Un message simple : les personnes peuvent résoudre les conflits




Munich – Lorsque Dekha Ibrahim Abdi se présente au cours de gym de l’école Salvator Girls’ School à Munich, la salle se retrouve plongée dans le silence. Les jeunes filles de 16 ans sont immédiatement médusées par sa présence. Elle porte un foulard de couleur verte autour du visage et une robe longue assortie. De la sérénité et de la fermeté se dégagent de ses yeux marron foncé.



Elle est venue à Munich sur invitation du Nord Süd Forum pour parler de son activité de pacificatrice. Son message est simple: les personnes peuvent résoudre les conflits, même si ceux-ci semblent parfois désespérés.

Dekha Ibrahim Abdi s’avance vers le microphone et parle clairement, expliquant comment elle a recours à des méthodes simples pour intervenir en qualité de médiatrice entre des personnes qui, sous l’emprise de la colère et du désespoir, risqueraient sinon de prendre les armes.

Abdi ne sait que trop bien que la violence existe. Elle est née dans le district de Wajir, dans le nord-est du Kenya, région limitrophe de la Somalie, et elle appartient à la communauté ethnique somalienne. Traditionnellement, les femmes ont une place importante dans la société nomade en Somalie. “Dans cette région inhospitalière, les femmes ont toujours contribué aux besoins de leurs familles”, explique Abdi.

Le district de Wajir n’est pas une région paisible. L’état d’urgence y a été décrété jusqu’en 1990 alors que les rebelles somaliens combattaient pour la rattacher à la Somalie. Le gouvernement kenyan a contraint la population à vivre dans des villages surveillés et un certain nombre de conflits armés ont éclaté entre clans rivaux. Aujourd’hui encore, les conflits sont courants dans cette région extrêmement pauvre à cause des points d’eau, de vols de bétail et de querelles familiales.

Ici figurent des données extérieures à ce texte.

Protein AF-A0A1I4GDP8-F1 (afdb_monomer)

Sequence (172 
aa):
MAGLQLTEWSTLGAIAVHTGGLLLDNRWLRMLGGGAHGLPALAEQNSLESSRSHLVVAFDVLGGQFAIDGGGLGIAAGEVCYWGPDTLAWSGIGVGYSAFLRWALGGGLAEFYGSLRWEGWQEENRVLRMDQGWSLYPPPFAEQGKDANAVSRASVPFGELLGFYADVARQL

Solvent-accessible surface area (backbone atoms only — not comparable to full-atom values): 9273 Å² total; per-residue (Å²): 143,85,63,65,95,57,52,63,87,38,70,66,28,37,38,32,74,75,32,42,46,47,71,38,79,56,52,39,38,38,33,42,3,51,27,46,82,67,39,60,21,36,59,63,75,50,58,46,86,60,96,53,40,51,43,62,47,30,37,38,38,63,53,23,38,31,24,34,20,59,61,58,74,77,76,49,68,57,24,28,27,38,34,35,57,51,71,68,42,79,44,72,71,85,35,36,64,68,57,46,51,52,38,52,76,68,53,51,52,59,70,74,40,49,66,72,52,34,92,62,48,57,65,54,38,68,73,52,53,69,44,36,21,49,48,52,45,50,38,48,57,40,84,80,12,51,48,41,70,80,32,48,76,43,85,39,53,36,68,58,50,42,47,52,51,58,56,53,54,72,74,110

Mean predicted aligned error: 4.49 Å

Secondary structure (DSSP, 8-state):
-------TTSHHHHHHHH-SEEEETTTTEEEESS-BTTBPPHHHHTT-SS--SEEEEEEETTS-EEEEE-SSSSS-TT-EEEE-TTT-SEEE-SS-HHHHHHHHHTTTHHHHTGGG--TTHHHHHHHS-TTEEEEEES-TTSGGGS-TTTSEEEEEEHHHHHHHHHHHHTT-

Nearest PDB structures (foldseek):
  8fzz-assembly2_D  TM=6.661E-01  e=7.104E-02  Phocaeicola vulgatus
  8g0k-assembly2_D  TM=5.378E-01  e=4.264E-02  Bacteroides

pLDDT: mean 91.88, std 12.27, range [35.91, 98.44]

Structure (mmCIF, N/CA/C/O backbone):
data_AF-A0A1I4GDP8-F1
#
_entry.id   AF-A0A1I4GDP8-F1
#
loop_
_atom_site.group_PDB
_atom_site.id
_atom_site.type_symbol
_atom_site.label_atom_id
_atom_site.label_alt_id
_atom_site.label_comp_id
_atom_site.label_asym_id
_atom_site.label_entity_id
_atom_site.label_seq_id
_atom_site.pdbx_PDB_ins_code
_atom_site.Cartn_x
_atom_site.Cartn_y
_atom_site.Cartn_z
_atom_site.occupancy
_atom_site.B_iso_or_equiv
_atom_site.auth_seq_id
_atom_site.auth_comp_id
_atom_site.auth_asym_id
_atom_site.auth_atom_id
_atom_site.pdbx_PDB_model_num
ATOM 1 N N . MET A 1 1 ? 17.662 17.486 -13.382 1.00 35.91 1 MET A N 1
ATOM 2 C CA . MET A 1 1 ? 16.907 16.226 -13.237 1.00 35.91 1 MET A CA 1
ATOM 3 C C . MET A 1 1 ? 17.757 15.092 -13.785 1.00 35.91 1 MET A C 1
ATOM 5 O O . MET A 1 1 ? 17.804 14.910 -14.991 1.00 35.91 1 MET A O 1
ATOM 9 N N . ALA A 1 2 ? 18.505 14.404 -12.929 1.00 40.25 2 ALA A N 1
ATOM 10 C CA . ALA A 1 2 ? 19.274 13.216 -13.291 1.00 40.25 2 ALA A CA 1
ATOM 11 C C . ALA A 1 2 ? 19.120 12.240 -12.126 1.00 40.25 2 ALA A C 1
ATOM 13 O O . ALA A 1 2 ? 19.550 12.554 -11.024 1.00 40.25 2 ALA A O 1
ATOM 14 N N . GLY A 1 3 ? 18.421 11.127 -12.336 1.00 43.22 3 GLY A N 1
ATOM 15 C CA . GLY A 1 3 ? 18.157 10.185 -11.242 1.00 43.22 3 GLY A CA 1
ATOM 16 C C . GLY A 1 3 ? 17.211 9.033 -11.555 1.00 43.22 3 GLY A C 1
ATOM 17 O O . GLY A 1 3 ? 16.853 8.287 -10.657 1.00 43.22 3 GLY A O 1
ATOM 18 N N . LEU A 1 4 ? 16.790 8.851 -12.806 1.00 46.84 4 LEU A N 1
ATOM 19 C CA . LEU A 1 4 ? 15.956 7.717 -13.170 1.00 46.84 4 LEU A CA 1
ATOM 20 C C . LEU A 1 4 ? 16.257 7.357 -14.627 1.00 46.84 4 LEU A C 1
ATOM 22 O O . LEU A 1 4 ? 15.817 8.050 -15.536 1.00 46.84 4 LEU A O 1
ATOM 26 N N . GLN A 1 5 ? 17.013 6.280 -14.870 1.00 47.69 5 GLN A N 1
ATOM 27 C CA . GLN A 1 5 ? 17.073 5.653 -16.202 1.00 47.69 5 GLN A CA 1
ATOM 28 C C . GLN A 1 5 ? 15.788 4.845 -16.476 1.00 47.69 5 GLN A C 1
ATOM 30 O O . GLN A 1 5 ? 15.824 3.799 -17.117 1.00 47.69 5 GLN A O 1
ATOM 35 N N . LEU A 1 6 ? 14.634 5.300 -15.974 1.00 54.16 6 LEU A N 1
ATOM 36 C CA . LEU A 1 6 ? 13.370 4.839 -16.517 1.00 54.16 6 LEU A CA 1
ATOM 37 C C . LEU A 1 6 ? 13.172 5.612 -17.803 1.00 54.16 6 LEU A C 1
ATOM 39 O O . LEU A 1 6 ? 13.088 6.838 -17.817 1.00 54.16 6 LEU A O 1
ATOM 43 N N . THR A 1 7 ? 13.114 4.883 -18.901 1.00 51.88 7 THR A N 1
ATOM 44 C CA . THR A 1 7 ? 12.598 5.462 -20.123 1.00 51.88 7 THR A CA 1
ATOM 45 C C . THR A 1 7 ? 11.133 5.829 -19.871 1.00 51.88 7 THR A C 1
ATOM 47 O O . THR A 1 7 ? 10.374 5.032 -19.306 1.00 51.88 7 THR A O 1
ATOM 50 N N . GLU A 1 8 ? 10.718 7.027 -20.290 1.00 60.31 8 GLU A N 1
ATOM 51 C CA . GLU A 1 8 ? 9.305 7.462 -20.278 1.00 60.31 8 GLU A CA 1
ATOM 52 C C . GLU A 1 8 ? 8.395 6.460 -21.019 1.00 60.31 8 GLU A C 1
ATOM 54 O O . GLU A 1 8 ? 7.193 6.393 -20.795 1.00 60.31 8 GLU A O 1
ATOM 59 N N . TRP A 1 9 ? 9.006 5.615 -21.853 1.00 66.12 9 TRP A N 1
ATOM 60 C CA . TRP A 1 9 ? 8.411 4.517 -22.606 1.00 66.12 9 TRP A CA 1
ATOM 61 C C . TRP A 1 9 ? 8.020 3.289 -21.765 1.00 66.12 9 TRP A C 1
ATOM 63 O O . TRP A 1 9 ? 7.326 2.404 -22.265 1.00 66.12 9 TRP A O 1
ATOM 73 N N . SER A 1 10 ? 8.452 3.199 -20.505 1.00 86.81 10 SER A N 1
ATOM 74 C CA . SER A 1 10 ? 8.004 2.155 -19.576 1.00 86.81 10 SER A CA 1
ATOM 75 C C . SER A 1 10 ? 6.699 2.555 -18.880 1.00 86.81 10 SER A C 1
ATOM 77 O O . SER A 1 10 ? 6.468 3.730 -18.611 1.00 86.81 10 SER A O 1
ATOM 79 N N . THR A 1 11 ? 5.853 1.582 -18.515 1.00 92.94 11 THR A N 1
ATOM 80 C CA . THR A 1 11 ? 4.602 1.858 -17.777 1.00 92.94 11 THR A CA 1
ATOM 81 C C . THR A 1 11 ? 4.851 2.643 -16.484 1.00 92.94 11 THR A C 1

Abdi est devenue enseignante dans une école de filles. Elle a découvert que les enfants étaient parfois tués sur le chemin de l’école. A la naissance de sa première fille, en 1991, elle décida de faire quelque chose pour mettre fin à la violence. “Je n’oublierai jamais ce que ma mère me confia alors” dit-elle. “Lorsque tu es née, j’ai dû te protéger et maintenant, toi aussi tu as des raisons de craindre pour ta propre fille.

Cela ne cessera-t-il donc jamais?”

Avec l’aide de trois autres femmes du coin, Abdi a commencé à discuter des problèmes dans le district. Les disputes au marché, les problèmes à l’école, les bagarres familiales, aucun conflit n’était anodin. Les femmes ont rapproché les parties rivales qui se sont disputées, battues, ont crié, parlé pendant des heures et des heures et ont réussi à ramener bon nombre de problèmes à un niveau humain. “Les gens doivent décharger leur rage et leur colère avant de pouvoir parvenir à un accord”, affirme Abdi.

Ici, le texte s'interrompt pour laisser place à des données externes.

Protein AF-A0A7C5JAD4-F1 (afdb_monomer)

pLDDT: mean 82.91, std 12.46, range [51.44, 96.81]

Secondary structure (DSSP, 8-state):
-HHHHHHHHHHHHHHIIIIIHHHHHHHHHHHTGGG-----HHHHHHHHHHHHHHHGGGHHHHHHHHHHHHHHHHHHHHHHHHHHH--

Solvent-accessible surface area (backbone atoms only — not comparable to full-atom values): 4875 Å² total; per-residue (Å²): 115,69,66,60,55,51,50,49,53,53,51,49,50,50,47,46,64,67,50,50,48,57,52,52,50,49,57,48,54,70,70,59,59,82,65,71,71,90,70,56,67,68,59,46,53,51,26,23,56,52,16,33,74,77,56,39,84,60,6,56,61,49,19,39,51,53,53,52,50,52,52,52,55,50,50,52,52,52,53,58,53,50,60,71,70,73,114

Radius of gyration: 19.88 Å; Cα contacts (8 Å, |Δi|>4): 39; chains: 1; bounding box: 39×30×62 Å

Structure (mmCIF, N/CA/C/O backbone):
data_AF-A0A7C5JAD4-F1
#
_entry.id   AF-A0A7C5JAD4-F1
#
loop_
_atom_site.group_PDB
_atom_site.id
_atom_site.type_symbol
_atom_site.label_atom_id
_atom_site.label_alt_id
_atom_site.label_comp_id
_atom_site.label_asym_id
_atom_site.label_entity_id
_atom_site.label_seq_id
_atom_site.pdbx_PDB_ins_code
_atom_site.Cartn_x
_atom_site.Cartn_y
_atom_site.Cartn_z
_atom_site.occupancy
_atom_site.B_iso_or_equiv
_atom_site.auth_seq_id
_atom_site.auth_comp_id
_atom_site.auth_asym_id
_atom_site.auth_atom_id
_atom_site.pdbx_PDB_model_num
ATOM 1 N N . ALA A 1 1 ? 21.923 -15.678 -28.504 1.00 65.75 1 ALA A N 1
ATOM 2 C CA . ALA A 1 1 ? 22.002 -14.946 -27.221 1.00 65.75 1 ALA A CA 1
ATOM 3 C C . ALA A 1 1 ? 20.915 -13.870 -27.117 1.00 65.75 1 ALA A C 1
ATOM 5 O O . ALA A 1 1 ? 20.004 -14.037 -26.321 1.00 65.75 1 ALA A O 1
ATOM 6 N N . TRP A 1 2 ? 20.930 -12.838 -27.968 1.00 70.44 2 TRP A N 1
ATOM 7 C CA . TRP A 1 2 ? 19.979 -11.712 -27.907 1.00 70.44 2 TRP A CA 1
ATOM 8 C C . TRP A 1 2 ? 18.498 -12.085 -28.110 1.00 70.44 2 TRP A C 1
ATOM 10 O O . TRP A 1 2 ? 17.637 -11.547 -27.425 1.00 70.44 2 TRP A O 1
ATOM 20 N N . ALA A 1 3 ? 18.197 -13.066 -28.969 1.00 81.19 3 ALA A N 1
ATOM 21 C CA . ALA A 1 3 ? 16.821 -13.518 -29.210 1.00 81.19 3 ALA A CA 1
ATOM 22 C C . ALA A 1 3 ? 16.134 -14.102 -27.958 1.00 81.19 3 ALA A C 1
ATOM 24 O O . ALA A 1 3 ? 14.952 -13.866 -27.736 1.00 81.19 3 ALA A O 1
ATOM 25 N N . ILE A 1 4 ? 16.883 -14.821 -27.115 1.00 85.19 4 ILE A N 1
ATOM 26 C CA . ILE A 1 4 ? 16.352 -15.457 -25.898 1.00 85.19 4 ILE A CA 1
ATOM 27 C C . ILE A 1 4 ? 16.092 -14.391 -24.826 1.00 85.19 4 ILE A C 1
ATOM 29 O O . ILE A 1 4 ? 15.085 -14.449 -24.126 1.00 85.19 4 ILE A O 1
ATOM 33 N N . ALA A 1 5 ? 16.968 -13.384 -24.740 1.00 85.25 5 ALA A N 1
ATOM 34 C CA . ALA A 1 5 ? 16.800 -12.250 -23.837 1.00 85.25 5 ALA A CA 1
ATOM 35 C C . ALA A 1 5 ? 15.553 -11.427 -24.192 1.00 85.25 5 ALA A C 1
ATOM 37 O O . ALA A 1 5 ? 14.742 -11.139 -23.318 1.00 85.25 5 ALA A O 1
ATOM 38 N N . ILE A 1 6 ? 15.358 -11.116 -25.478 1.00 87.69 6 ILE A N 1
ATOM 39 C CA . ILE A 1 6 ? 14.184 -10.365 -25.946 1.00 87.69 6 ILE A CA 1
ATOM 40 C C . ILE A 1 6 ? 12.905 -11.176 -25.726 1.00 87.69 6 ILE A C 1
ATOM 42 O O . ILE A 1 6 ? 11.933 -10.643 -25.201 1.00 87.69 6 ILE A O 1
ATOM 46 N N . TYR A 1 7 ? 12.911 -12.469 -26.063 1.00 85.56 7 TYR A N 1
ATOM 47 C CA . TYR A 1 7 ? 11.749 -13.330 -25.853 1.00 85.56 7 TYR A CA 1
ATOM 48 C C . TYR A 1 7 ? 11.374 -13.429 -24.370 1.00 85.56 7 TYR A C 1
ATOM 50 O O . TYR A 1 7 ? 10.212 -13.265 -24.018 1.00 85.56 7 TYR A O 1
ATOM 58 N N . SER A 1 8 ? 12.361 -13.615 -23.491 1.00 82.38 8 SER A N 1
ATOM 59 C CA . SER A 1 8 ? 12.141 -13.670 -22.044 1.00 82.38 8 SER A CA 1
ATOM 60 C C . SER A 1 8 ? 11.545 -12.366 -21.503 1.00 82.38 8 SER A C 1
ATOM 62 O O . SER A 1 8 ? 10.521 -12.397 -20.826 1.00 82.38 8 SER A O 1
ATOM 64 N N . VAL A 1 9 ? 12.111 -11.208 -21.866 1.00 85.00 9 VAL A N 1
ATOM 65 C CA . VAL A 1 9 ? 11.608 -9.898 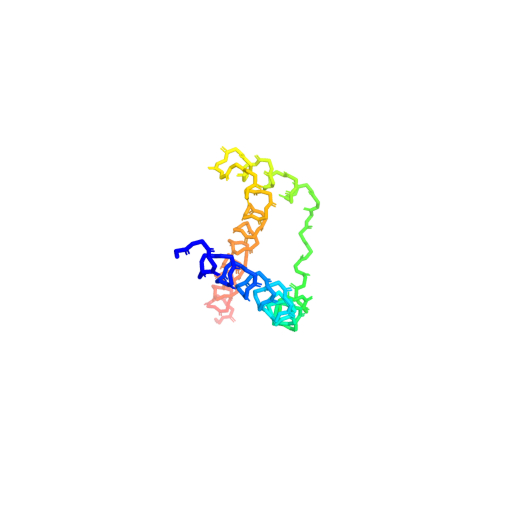-21.414 1.00 85.00 9 VAL A CA 1
ATOM 66 C C . VAL A 1 9 ? 10.181 -9.652 -21.905 1.00 85.00 9 VAL A C 1
ATOM 68 O O . VAL A 1 9 ? 9.327 -9.261 -21.115 1.00 85.00 9 VAL A O 1
ATOM 71 N N . VAL A 1 10 ? 9.892 -9.936 -23.177 1.00 85.94 10 VAL A N 1
ATOM 72 C CA . VAL A 1 10 ? 8.551 -9.748 -23.754 1.00 85.94 10 VAL A CA 1
ATOM 73 C C . VAL A 1 10 ? 7.527 -10.664 -23.082 1.00 85.94 10 VAL A C 1
ATOM 75 O O . VAL A 1 10 ? 6.442 -10.210 -22.723 1.00 85.94 10 VAL A O 1
ATOM 78 N N . VAL A 1 11 ? 7.869 -11.934 -22.860 1.00 85.56 11 VAL A N 1
ATOM 79 C CA . VAL A 1 11 ? 6.969 -12.901 -22.215 1.00 85.56 11 VAL A CA 1
ATOM 80 C C . VAL A 1 11 ? 6.710 -12.526 -20.756 1.00 85.56 11 VAL A C 1
ATOM 82 O O . VAL A 1 11 ? 5.557 -12.529 -20.330 1.00 85.56 11 VAL A O 1
ATOM 85 N N . ILE A 1 12 ? 7.743 -12.143 -19.998 1.00 83.25 12 ILE A N 1
ATOM 86 C CA . ILE A 1 12 ? 7.588 -11.725 -18.598 1.00 83.25 12 ILE A CA 1
ATOM 87 C C . ILE A 1 12 ? 6.754 -10.449 -18.515 1.00 83.25 12 ILE A C 1
ATOM 89 O O . ILE A 1 12 ? 5.827 -10.403 -17.715 1.00 83.25 12 ILE A O 1
ATOM 93 N N . SER A 1 13 ? 7.015 -9.441 -19.351 1.00 83.06 13 SER A N 1
ATOM 94 C CA . SER A 1 13 ? 6.230 -8.203 -19.352 1.00 83.06 13 SER A CA 1
ATOM 95 C C . SER A 1 13 ? 4.770 -8.451 -19.712 1.00 83.06 13 SER A C 1
ATOM 97 O O . SER A 1 13 ? 3.893 -7.935 -19.032 1.00 83.06 13 SER A O 1
ATOM 99 N N . ILE A 1 14 ? 4.475 -9.283 -20.713 1.00 83.81 14 ILE A N 1
ATOM 100 C CA . ILE A 1 14 ? 3.085 -9.576 -21.089 1.00 83.81 14 ILE A CA 1
ATOM 101 C C . ILE A 1 14 ? 2.377 -10.353 -19.976 1.00 83.81 14 ILE A C 1
ATOM 103 O O . ILE A 1 14 ? 1.279 -9.973 -19.579 1.00 83.81 14 ILE A O 1
ATOM 107 N N . ILE A 1 15 ? 2.983 -11.412 -19.438 1.00 80.56 15 ILE A N 1
ATOM 108 C CA . ILE A 1 15 ? 2.338 -12.240 -18.410 1.00 80.56 15 ILE A CA 1
ATOM 109 C C . ILE A 1 15 ? 2.208 -11.465 -17.091 1.00 80.56 15 ILE A C 1
ATOM 111 O O . ILE A 1 15 ? 1.129 -11.436 -16.497 1.00 80.56 15 ILE A O 1
ATOM 115 N N . ALA A 1 16 ? 3.268 -10.793 -16.640 1.00 79.31 16 ALA A N 1
ATOM 116 C CA . ALA A 1 16 ? 3.237 -10.026 -15.399 1.00 79.31 16 ALA A CA 1
ATOM 117 C C . ALA A 1 16 ? 2.268 -8.837 -15.496 1.00 79.31 16 ALA A C 1
ATOM 119 O O . ALA A 1 16 ? 1.432 -8.643 -14.611 1.00 79.31 16 ALA A O 1
ATOM 120 N N . ASP A 1 17 ? 2.300 -8.078 -16.591 1.00 80.50 17 ASP A N 1
ATOM 121 C CA . ASP A 1 17 ? 1.466 -6.881 -16.688 1.00 80.50 17 ASP A CA 1
ATOM 122 C C . ASP A 1 17 ? 0.013 -7.178 -17.073 1.00 80.50 17 ASP A C 1
ATOM 124 O O . ASP A 1 17 ? -0.875 -6.424 -16.679 1.00 80.50 17 ASP A O 1
ATOM 128 N N . THR A 1 18 ? -0.259 -8.282 -17.777 1.00 83.88 18 THR A N 1
ATOM 129 C CA . THR A 1 18 ? -1.616 -8.616 -18.256 1.00 83.88 18 THR A CA 1
ATOM 130 C C . THR A 1 18 ? -2.351 -9.593 -17.345 1.00 83.88 18 THR A C 1
ATOM 132 O O . THR A 1 18 ? -3.573 -9.536 -17.280 1.00 83.88 18 THR A O 1
ATOM 135 N N . PHE A 1 19 ? -1.655 -10.480 -16.625 1.00 76.81 19 PHE A N 1
ATOM 136 C CA . PHE A 1 19 ? -2.296 -11.475 -15.750 1.00 76.81 19 PHE A CA 1
ATOM 137 C C . PHE A 1 19 ? -2.058 -11.202 -14.271 1.00 76.81 19 PHE A C 1
ATOM 139 O O . PHE A 1 19 ? -3.003 -11.208 -13.483 1.00 76.81 19 PHE A O 1
ATOM 146 N N . VAL A 1 20 ? -0.815 -10.925 -13.881 1.00 82.31 20 VAL A N 1
ATOM 147 C CA . VAL A 1 20 ? -0.475 -10.772 -12.460 1.00 82.31 20 VAL A CA 1
ATOM 148 C C . VAL A 1 20 ? -1.083 -9.483 -11.897 1.00 82.31 20 VAL A C 1
ATOM 150 O O . VAL A 1 20 ? -1.733 -9.527 -10.852 1.00 82.31 20 VAL A O 1
ATOM 153 N N . LYS A 1 21 ? -1.000 -8.361 -12.627 1.00 81.06 21 LYS A N 1
ATOM 154 C CA . LYS A 1 21 ? -1.648 -7.094 -12.231 1.00 81.06 21 LYS A CA 1
ATOM 155 C C . LYS A 1 21 ? -3.162 -7.229 -11.956 1.00 81.06 21 LYS A C 1
ATOM 157 O O . LYS A 1 21 ? -3.571 -6.870 -10.851 1.00 81.06 21 LYS A O 1
ATOM 162 N N . PRO A 1 22 ? -4.022 -7.744 -12.862 1.00 79.81 22 PRO A N 1
ATOM 163 C CA . PRO A 1 22 ? -5.463 -7.825 -12.594 1.00 79.81 22 PRO A CA 1
ATOM 164 C C . PRO A 1 22 ? -5.844 -8.840 -11.514 1.00 79.81 22 PRO A C 1
ATOM 166 O O . PRO A 1 22 ? -6.823 -8.609 -10.804 1.00 79.81 22 PRO A O 1
ATOM 169 N N . VAL A 1 23 ? -5.092 -9.935 -11.357 1.00 82.56 23 VAL A N 1
ATOM 170 C CA . VAL A 1 23 ? -5.326 -10.908 -10.277 1.00 82.56 23 VAL A CA 1
ATOM 171 C C . VAL A 1 23 ? -5.048 -10.272 -8.918 1.00 82.56 23 VAL A C 1
ATOM 173 O O . VAL A 1 23 ? -5.901 -10.332 -8.036 1.00 82.56 23 VAL A O 1
ATOM 176 N N . ILE A 1 24 ? -3.914 -9.579 -8.771 1.00 78.44 24 ILE A N 1
ATOM 177 C CA . ILE A 1 24 ? -3.572 -8.852 -7.541 1.00 78.44 24 ILE A CA 1
ATOM 178 C C . ILE A 1 24 ? -4.625 -7.780 -7.238 1.00 78.44 24 ILE A C 1
ATOM 180 O O . ILE A 1 24 ? -5.094 -7.684 -6.106 1.00 78.44 24 ILE A O 1
ATOM 184 N N . ILE A 1 25 ? -5.048 -7.004 -8.245 1.00 76.81 25 ILE A N 1
ATOM 185 C CA . ILE A 1 25 ? -6.078 -5.970 -8.065 1.00 76.81 25 ILE A CA 1
ATOM 186 C C . ILE A 1 25 ? -7.398 -6.584 -7.595 1.00 76.81 25 ILE A C 1
ATOM 188 O O . ILE A 1 25 ? -8.000 -6.029 -6.684 1.00 76.81 25 ILE A O 1
ATOM 192 N N . LYS A 1 26 ? -7.853 -7.705 -8.177 1.00 74.38 26 LYS A N 1
ATOM 193 C CA . LYS A 1 26 ? -9.094 -8.381 -7.755 1.00 74.38 26 LYS A CA 1
ATOM 194 C C . LYS A 1 26 ? -9.030 -8.841 -6.299 1.00 74.38 26 LYS A C 1
ATOM 196 O O . LYS A 1 26 ? -9.936 -8.512 -5.543 1.00 74.38 26 LYS A O 1
ATOM 201 N N . VAL A 1 27 ? -7.944 -9.509 -5.907 1.00 72.50 27 VAL A N 1
ATOM 202 C CA . VAL A 1 27 ? -7.749 -10.013 -4.536 1.00 72.50 27 VAL A CA 1
ATOM 203 C C . VAL A 1 27 ? -7.718 -8.864 -3.522 1.00 72.50 27 VAL A C 1
ATOM 205 O O . VAL A 1 27 ? -8.405 -8.913 -2.507 1.00 72.50 27 VAL A O 1
ATOM 208 N N . ILE A 1 28 ? -6.997 -7.778 -3.822 1.00 68.31 28 ILE A N 1
ATOM 209 C CA . ILE A 1 28 ? -6.966 -6.588 -2.957 1.00 68.31 28 ILE A CA 1
ATOM 210 C C . ILE A 1 28 ? -8.354 -5.928 -2.876 1.00 68.31 28 ILE A C 1
ATOM 212 O O . ILE A 1 28 ? -8.764 -5.490 -1.803 1.00 68.31 28 ILE A O 1
ATOM 216 N N . LYS A 1 29 ? -9.099 -5.849 -3.988 1.00 62.62 29 LYS A N 1
ATOM 217 C CA . LYS A 1 29 ? -10.424 -5.203 -4.022 1.00 62.62 29 LYS A CA 1
ATOM 218 C C . LYS A 1 29 ? -11.471 -5.942 -3.194 1.00 62.62 29 LYS A C 1
ATOM 220 O O . LYS A 1 29 ? -12.315 -5.289 -2.586 1.00 62.62 29 LYS A O 1
ATOM 225 N N . GLU A 1 30 ? -11.456 -7.267 -3.233 1.00 62.47 30 GLU A N 1
ATOM 226 C CA . GLU A 1 30 ? -12.531 -8.093 -2.683 1.00 62.47 30 GLU A CA 1
ATOM 227 C C . GLU A 1 30 ? -12.450 -8.209 -1.153 1.00 62.47 30 GLU A C 1
ATOM 229 O O . GLU A 1 30 ? -13.480 -8.079 -0.485 1.00 62.47 30 GLU A O 1
ATOM 234 N N . ASP A 1 31 ? -11.232 -8.316 -0.608 1.00 59.94 31 ASP A N 1
ATOM 235 C CA . ASP A 1 31 ? -11.003 -8.526 0.827 1.00 59.94 31 ASP A CA 1
ATOM 236 C C . ASP A 1 31 ? -10.600 -7.258 1.603 1.00 59.94 31 ASP A C 1
ATOM 238 O O . ASP A 1 31 ? -11.004 -7.096 2.754 1.00 59.94 31 ASP A O 1
ATOM 242 N N . LEU A 1 32 ? -9.847 -6.317 1.011 1.00 56.16 32 LEU A N 1
ATOM 243 C CA . LEU A 1 32 ? -9.278 -5.182 1.766 1.00 56.16 32 LEU A CA 1
ATOM 244 C C . LEU A 1 32 ? -10.142 -3.909 1.742 1.00 56.16 32 LEU A C 1
ATOM 246 O O . LEU A 1 32 ? -10.059 -3.098 2.662 1.00 56.16 32 LEU A O 1
ATOM 250 N N . LEU A 1 33 ? -10.995 -3.711 0.728 1.00 53.31 33 LEU A N 1
ATOM 251 C CA . LEU A 1 33 ? -11.763 -2.462 0.567 1.00 53.31 33 LEU A CA 1
ATOM 252 C C . LEU A 1 33 ? -13.126 -2.441 1.272 1.00 53.31 33 LEU A C 1
ATOM 254 O O . LEU A 1 33 ? -13.714 -1.370 1.410 1.00 53.31 33 LEU A O 1
ATOM 258 N N . LYS A 1 34 ? -13.644 -3.581 1.745 1.00 51.78 34 LYS A N 1
ATOM 259 C CA . LYS A 1 34 ? -14.925 -3.615 2.482 1.00 51.78 34 LYS A CA 1
ATOM 260 C C . LYS A 1 34 ? -14.846 -2.984 3.873 1.00 51.78 34 LYS A C 1
ATOM 262 O O . LYS A 1 34 ? -15.878 -2.627 4.429 1.00 51.78 34 LYS A O 1
ATOM 267 N N . SER A 1 35 ? -13.643 -2.807 4.415 1.00 52.22 35 SER A N 1
ATOM 268 C CA . SER A 1 35 ? -13.419 -2.177 5.714 1.00 52.22 35 SER A CA 1
ATOM 269 C C . SER A 1 35 ? -12.491 -0.976 5.562 1.00 52.22 35 SER A C 1
ATOM 271 O O . SER A 1 35 ? -11.378 -0.959 6.085 1.00 52.22 35 SER A O 1
ATOM 273 N N . ALA A 1 36 ? -12.946 0.044 4.832 1.00 55.88 36 ALA A N 1
ATOM 274 C CA . ALA A 1 36 ? -12.302 1.349 4.857 1.00 55.88 36 ALA A CA 1
ATOM 275 C C . ALA A 1 36 ? -12.432 1.928 6.275 1.00 55.88 36 ALA A C 1
ATOM 277 O O . ALA A 1 36 ? -13.449 2.515 6.644 1.00 55.88 36 ALA A O 1
ATOM 278 N N . VAL A 1 37 ? -11.402 1.719 7.097 1.00 60.16 37 VAL A N 1
ATOM 279 C CA . VAL A 1 37 ? -11.200 2.508 8.311 1.00 60.16 37 VAL A CA 1
ATOM 280 C C . VAL A 1 37 ? -11.213 3.968 7.864 1.00 60.16 37 VAL A C 1
ATOM 282 O O . VAL A 1 37 ? -10.488 4.328 6.937 1.00 60.16 37 VAL A O 1
ATOM 285 N N . GLN A 1 38 ? -12.065 4.793 8.472 1.00 67.31 38 GLN A N 1
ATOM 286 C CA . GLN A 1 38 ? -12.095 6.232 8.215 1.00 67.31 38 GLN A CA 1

C’est ainsi que débuta sa carrière de médiatrice et de pacificatrice.

Les femmes négocient avec les aînés des clans, avec les autorités, les entrepreneurs influents et les hommes politiques.

“Il est relativement facile de s’imposer aux yeux des chefs religieux et des aînés des clans” et elle ajoute en souriant: “J’accepte leurs règles.

Alors, ils oublient que je suis une femme et ne me considèrent que pour le rôle que je remplis.”

La tâche est plus ardue avec les hommes d’affaires et les hommes politiques, fait-elle remarquer. “Ils ne sont pas intéressés par le bien commun. Si vous interférer dans leurs affaires, ils peuvent se mettre en travers de votre chemin.” Son travail exige une patience sans bornes et une grande détermination. “Il ne faut jamais juger les gens, sinon on ne peut pas faire ce travail.”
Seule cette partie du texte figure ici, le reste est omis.